■ About this task
Among the entries below, extract exactly the lines that run from the one with "ATOM 38 C CA" through the one with "ATOM 47 C C", both ends included.

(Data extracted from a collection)
------------------------------------------------
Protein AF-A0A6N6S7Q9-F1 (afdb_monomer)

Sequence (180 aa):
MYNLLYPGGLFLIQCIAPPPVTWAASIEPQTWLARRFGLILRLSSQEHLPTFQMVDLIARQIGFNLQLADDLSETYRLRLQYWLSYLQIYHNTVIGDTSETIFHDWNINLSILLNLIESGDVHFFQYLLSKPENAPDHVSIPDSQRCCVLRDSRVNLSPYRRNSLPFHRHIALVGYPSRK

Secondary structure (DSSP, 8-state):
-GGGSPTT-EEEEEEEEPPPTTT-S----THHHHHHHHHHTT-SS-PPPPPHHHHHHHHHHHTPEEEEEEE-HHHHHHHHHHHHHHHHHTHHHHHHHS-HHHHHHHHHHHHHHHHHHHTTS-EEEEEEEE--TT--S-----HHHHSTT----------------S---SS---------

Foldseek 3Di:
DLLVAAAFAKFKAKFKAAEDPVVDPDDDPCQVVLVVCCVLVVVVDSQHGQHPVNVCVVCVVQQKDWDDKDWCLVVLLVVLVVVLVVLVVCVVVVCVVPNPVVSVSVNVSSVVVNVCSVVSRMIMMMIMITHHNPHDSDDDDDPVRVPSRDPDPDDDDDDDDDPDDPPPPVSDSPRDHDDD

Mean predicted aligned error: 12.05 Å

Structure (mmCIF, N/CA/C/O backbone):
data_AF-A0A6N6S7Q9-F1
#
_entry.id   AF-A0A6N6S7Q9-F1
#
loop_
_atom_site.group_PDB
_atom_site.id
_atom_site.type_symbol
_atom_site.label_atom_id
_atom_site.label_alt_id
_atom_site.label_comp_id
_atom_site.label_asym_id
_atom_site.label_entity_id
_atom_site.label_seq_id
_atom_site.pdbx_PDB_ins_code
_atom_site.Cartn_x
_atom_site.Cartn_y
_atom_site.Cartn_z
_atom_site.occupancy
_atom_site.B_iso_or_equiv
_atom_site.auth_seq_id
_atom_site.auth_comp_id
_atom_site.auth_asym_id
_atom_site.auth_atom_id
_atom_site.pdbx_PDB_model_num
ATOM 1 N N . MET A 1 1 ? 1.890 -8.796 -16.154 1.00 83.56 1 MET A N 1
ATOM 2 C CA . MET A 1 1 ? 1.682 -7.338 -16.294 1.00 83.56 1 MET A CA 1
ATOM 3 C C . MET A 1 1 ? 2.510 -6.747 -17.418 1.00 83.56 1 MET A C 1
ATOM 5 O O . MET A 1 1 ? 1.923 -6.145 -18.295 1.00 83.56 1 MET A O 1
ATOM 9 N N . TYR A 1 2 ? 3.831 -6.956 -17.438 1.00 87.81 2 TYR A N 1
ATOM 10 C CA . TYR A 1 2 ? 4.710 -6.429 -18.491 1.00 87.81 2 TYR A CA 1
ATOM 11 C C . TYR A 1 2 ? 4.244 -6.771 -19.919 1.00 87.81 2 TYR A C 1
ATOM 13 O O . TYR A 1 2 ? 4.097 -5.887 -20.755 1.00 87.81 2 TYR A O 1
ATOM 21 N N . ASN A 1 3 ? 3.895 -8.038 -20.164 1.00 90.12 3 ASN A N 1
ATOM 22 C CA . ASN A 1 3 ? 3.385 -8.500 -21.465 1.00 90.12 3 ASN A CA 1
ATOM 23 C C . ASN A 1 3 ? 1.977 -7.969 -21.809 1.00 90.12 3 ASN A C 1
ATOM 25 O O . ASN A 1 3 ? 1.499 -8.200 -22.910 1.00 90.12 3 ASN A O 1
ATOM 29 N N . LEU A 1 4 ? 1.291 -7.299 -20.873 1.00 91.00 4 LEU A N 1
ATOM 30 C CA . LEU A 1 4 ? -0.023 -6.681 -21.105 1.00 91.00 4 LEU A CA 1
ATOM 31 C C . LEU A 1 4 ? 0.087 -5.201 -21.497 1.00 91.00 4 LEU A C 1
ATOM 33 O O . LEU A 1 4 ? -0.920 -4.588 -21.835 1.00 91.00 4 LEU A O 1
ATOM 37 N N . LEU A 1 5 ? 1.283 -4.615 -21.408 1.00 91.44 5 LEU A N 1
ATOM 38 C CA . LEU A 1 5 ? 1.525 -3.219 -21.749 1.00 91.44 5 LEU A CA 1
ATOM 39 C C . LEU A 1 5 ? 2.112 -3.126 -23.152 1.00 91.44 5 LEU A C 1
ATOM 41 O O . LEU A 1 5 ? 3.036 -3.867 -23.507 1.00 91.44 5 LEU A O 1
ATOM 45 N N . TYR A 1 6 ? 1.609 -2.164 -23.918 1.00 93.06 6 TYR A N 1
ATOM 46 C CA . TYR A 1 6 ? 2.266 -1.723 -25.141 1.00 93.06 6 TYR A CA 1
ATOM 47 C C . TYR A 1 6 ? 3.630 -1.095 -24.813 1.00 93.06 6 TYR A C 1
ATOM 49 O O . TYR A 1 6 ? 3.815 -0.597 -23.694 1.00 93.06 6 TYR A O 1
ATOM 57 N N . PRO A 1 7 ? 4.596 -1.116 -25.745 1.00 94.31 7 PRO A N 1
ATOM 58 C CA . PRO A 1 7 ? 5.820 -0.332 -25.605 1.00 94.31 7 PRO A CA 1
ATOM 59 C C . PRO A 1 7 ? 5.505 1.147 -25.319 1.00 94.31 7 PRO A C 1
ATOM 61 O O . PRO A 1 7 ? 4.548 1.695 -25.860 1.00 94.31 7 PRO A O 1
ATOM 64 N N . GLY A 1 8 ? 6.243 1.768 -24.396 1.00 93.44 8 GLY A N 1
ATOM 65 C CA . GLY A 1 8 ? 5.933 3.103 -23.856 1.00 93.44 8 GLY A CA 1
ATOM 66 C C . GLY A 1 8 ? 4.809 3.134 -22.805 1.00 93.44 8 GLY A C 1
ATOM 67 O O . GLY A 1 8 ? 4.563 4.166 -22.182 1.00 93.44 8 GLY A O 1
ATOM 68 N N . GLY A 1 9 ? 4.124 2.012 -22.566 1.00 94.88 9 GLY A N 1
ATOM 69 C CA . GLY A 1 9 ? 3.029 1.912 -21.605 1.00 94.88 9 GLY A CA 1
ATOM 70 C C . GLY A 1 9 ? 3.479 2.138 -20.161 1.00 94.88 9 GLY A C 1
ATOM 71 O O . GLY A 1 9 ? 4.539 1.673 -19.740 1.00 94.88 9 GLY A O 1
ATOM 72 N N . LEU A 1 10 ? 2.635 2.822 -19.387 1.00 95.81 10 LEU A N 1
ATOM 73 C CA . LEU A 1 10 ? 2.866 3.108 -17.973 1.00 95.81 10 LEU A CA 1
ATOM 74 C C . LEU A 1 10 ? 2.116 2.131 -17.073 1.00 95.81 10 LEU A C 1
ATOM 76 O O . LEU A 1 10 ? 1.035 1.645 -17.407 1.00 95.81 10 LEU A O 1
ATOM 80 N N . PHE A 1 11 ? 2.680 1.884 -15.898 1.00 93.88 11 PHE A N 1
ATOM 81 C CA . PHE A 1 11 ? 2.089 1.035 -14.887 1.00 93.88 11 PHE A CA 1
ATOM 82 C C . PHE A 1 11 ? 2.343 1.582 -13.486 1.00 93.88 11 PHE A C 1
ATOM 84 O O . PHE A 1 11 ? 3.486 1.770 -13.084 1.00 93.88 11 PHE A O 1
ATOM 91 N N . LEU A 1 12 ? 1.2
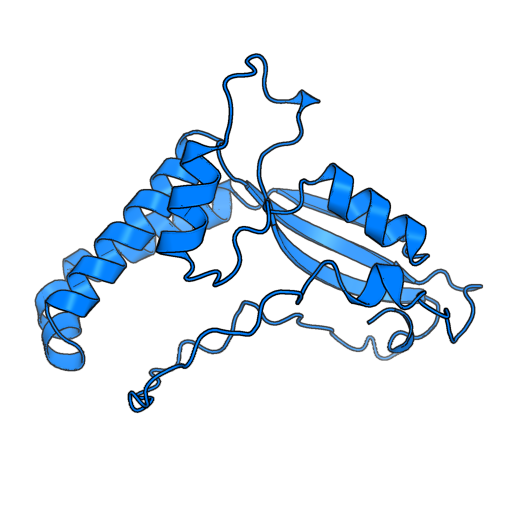64 1.834 -12.748 1.00 94.44 12 LEU A N 1
ATOM 92 C CA . LEU A 1 12 ? 1.320 2.364 -11.393 1.00 94.44 12 LEU A CA 1
ATOM 93 C C . LEU A 1 12 ? 1.089 1.232 -10.388 1.00 94.44 12 LEU A C 1
ATOM 95 O O . LEU A 1 12 ? 0.083 0.525 -10.466 1.00 94.44 12 LEU A O 1
ATOM 99 N N . ILE A 1 13 ? 1.998 1.079 -9.430 1.00 92.00 13 ILE A N 1
ATOM 100 C CA . ILE A 1 13 ? 1.868 0.127 -8.324 1.00 92.00 13 ILE A CA 1
ATOM 101 C C . ILE A 1 13 ? 1.907 0.895 -7.019 1.00 92.00 13 ILE A C 1
ATOM 103 O O . ILE A 1 13 ? 2.796 1.713 -6.815 1.00 92.00 13 ILE A O 1
ATOM 107 N N . GLN A 1 14 ? 0.991 0.580 -6.112 1.00 91.31 14 GLN A N 1
ATOM 108 C CA . GLN A 1 14 ? 1.093 0.986 -4.717 1.00 91.31 14 GLN A CA 1
ATOM 109 C C . GLN A 1 14 ? 1.409 -0.240 -3.868 1.00 91.31 14 GLN A C 1
ATOM 111 O O . GLN A 1 14 ? 0.794 -1.294 -4.053 1.00 91.31 14 GLN A O 1
ATOM 116 N N . CYS A 1 15 ? 2.360 -0.123 -2.948 1.00 88.38 15 CYS A N 1
ATOM 117 C CA . CYS A 1 15 ? 2.672 -1.198 -2.018 1.00 88.38 15 CYS A CA 1
ATOM 118 C C . CYS A 1 15 ? 3.068 -0.680 -0.637 1.00 88.38 15 CYS A C 1
ATOM 120 O O . CYS A 1 15 ? 3.423 0.481 -0.453 1.00 88.38 15 CYS A O 1
ATOM 122 N N . ILE A 1 16 ? 3.016 -1.596 0.323 1.00 88.25 16 ILE A N 1
ATOM 123 C CA . ILE A 1 16 ? 3.457 -1.404 1.700 1.00 88.25 16 ILE A CA 1
ATOM 124 C C . ILE A 1 16 ? 4.797 -2.121 1.832 1.00 88.25 16 ILE A C 1
ATOM 126 O O . ILE A 1 16 ? 4.880 -3.305 1.498 1.00 88.25 16 ILE A O 1
ATOM 130 N N . ALA A 1 17 ? 5.834 -1.422 2.277 1.00 87.62 17 ALA A N 1
ATOM 131 C CA . ALA A 1 17 ? 7.174 -1.984 2.399 1.00 87.62 17 ALA A CA 1
ATOM 132 C C . ALA A 1 17 ? 7.903 -1.420 3.624 1.00 87.62 17 ALA A C 1
ATOM 134 O O . ALA A 1 17 ? 7.627 -0.290 4.027 1.00 87.62 17 ALA A O 1
ATOM 135 N N . PRO A 1 18 ? 8.851 -2.169 4.212 1.00 85.31 18 PRO A N 1
ATOM 136 C CA . PRO A 1 18 ? 9.773 -1.602 5.190 1.00 85.31 18 PRO A CA 1
ATOM 137 C C . PRO A 1 18 ? 10.640 -0.506 4.542 1.00 85.31 18 PRO A C 1
ATOM 139 O O . PRO A 1 18 ? 10.835 -0.521 3.315 1.00 85.31 18 PRO A O 1
ATOM 142 N N . PRO A 1 19 ? 11.194 0.425 5.339 1.00 80.19 19 PRO A N 1
ATOM 143 C CA . PRO A 1 19 ? 12.094 1.446 4.822 1.00 80.19 19 PRO A CA 1
ATOM 144 C C . PRO A 1 19 ? 13.330 0.814 4.152 1.00 80.19 19 PRO A C 1
ATOM 146 O O . PRO A 1 19 ? 13.743 -0.298 4.503 1.00 80.19 19 PRO A O 1
ATOM 149 N N . PRO A 1 20 ? 13.969 1.509 3.195 1.00 74.31 20 PRO A N 1
ATOM 150 C CA . PRO A 1 20 ? 15.254 1.089 2.660 1.00 74.31 20 PRO A CA 1
ATOM 151 C C . PRO A 1 20 ? 16.300 1.020 3.780 1.00 74.31 20 PRO A C 1
ATOM 153 O O . PRO A 1 20 ? 16.377 1.905 4.632 1.00 74.31 20 PRO A O 1
ATOM 156 N N . VAL A 1 21 ? 17.171 0.007 3.730 1.00 70.69 21 VAL A N 1
ATOM 157 C CA . VAL A 1 21 ? 18.228 -0.234 4.736 1.00 70.69 21 VAL A CA 1
ATOM 158 C C . VAL A 1 21 ? 19.133 0.990 4.940 1.00 70.69 21 VAL A C 1
ATOM 160 O O . VAL A 1 21 ? 19.656 1.207 6.025 1.00 70.69 21 VAL A O 1
ATOM 163 N N . THR A 1 22 ? 19.280 1.838 3.922 1.00 67.00 22 THR A N 1
ATOM 164 C CA . THR A 1 22 ? 20.084 3.068 3.978 1.00 67.00 22 THR A CA 1
ATOM 165 C C . THR A 1 22 ? 19.488 4.177 4.849 1.00 67.00 22 THR A C 1
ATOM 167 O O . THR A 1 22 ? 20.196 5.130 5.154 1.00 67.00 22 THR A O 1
------------------------------------------------
■ Answer area
ATOM 38 C CA . LEU A 1 5 ? 1.525 -3.219 -21.749 1.00 91.44 5 LEU A CA 1
ATOM 39 C C . LEU A 1 5 ? 2.112 -3.126 -23.152 1.00 91.44 5 LEU A C 1
ATOM 41 O O . LEU A 1 5 ? 3.036 -3.867 -23.507 1.00 91.44 5 LEU A O 1
ATOM 45 N N . TYR A 1 6 ? 1.609 -2.164 -23.918 1.00 93.06 6 TYR A N 1
ATOM 46 C CA . TYR A 1 6 ? 2.266 -1.723 -25.141 1.00 93.06 6 TYR A CA 1
ATOM 47 C C . TYR A 1 6 ? 3.630 -1.095 -24.813 1.00 93.06 6 TYR A C 1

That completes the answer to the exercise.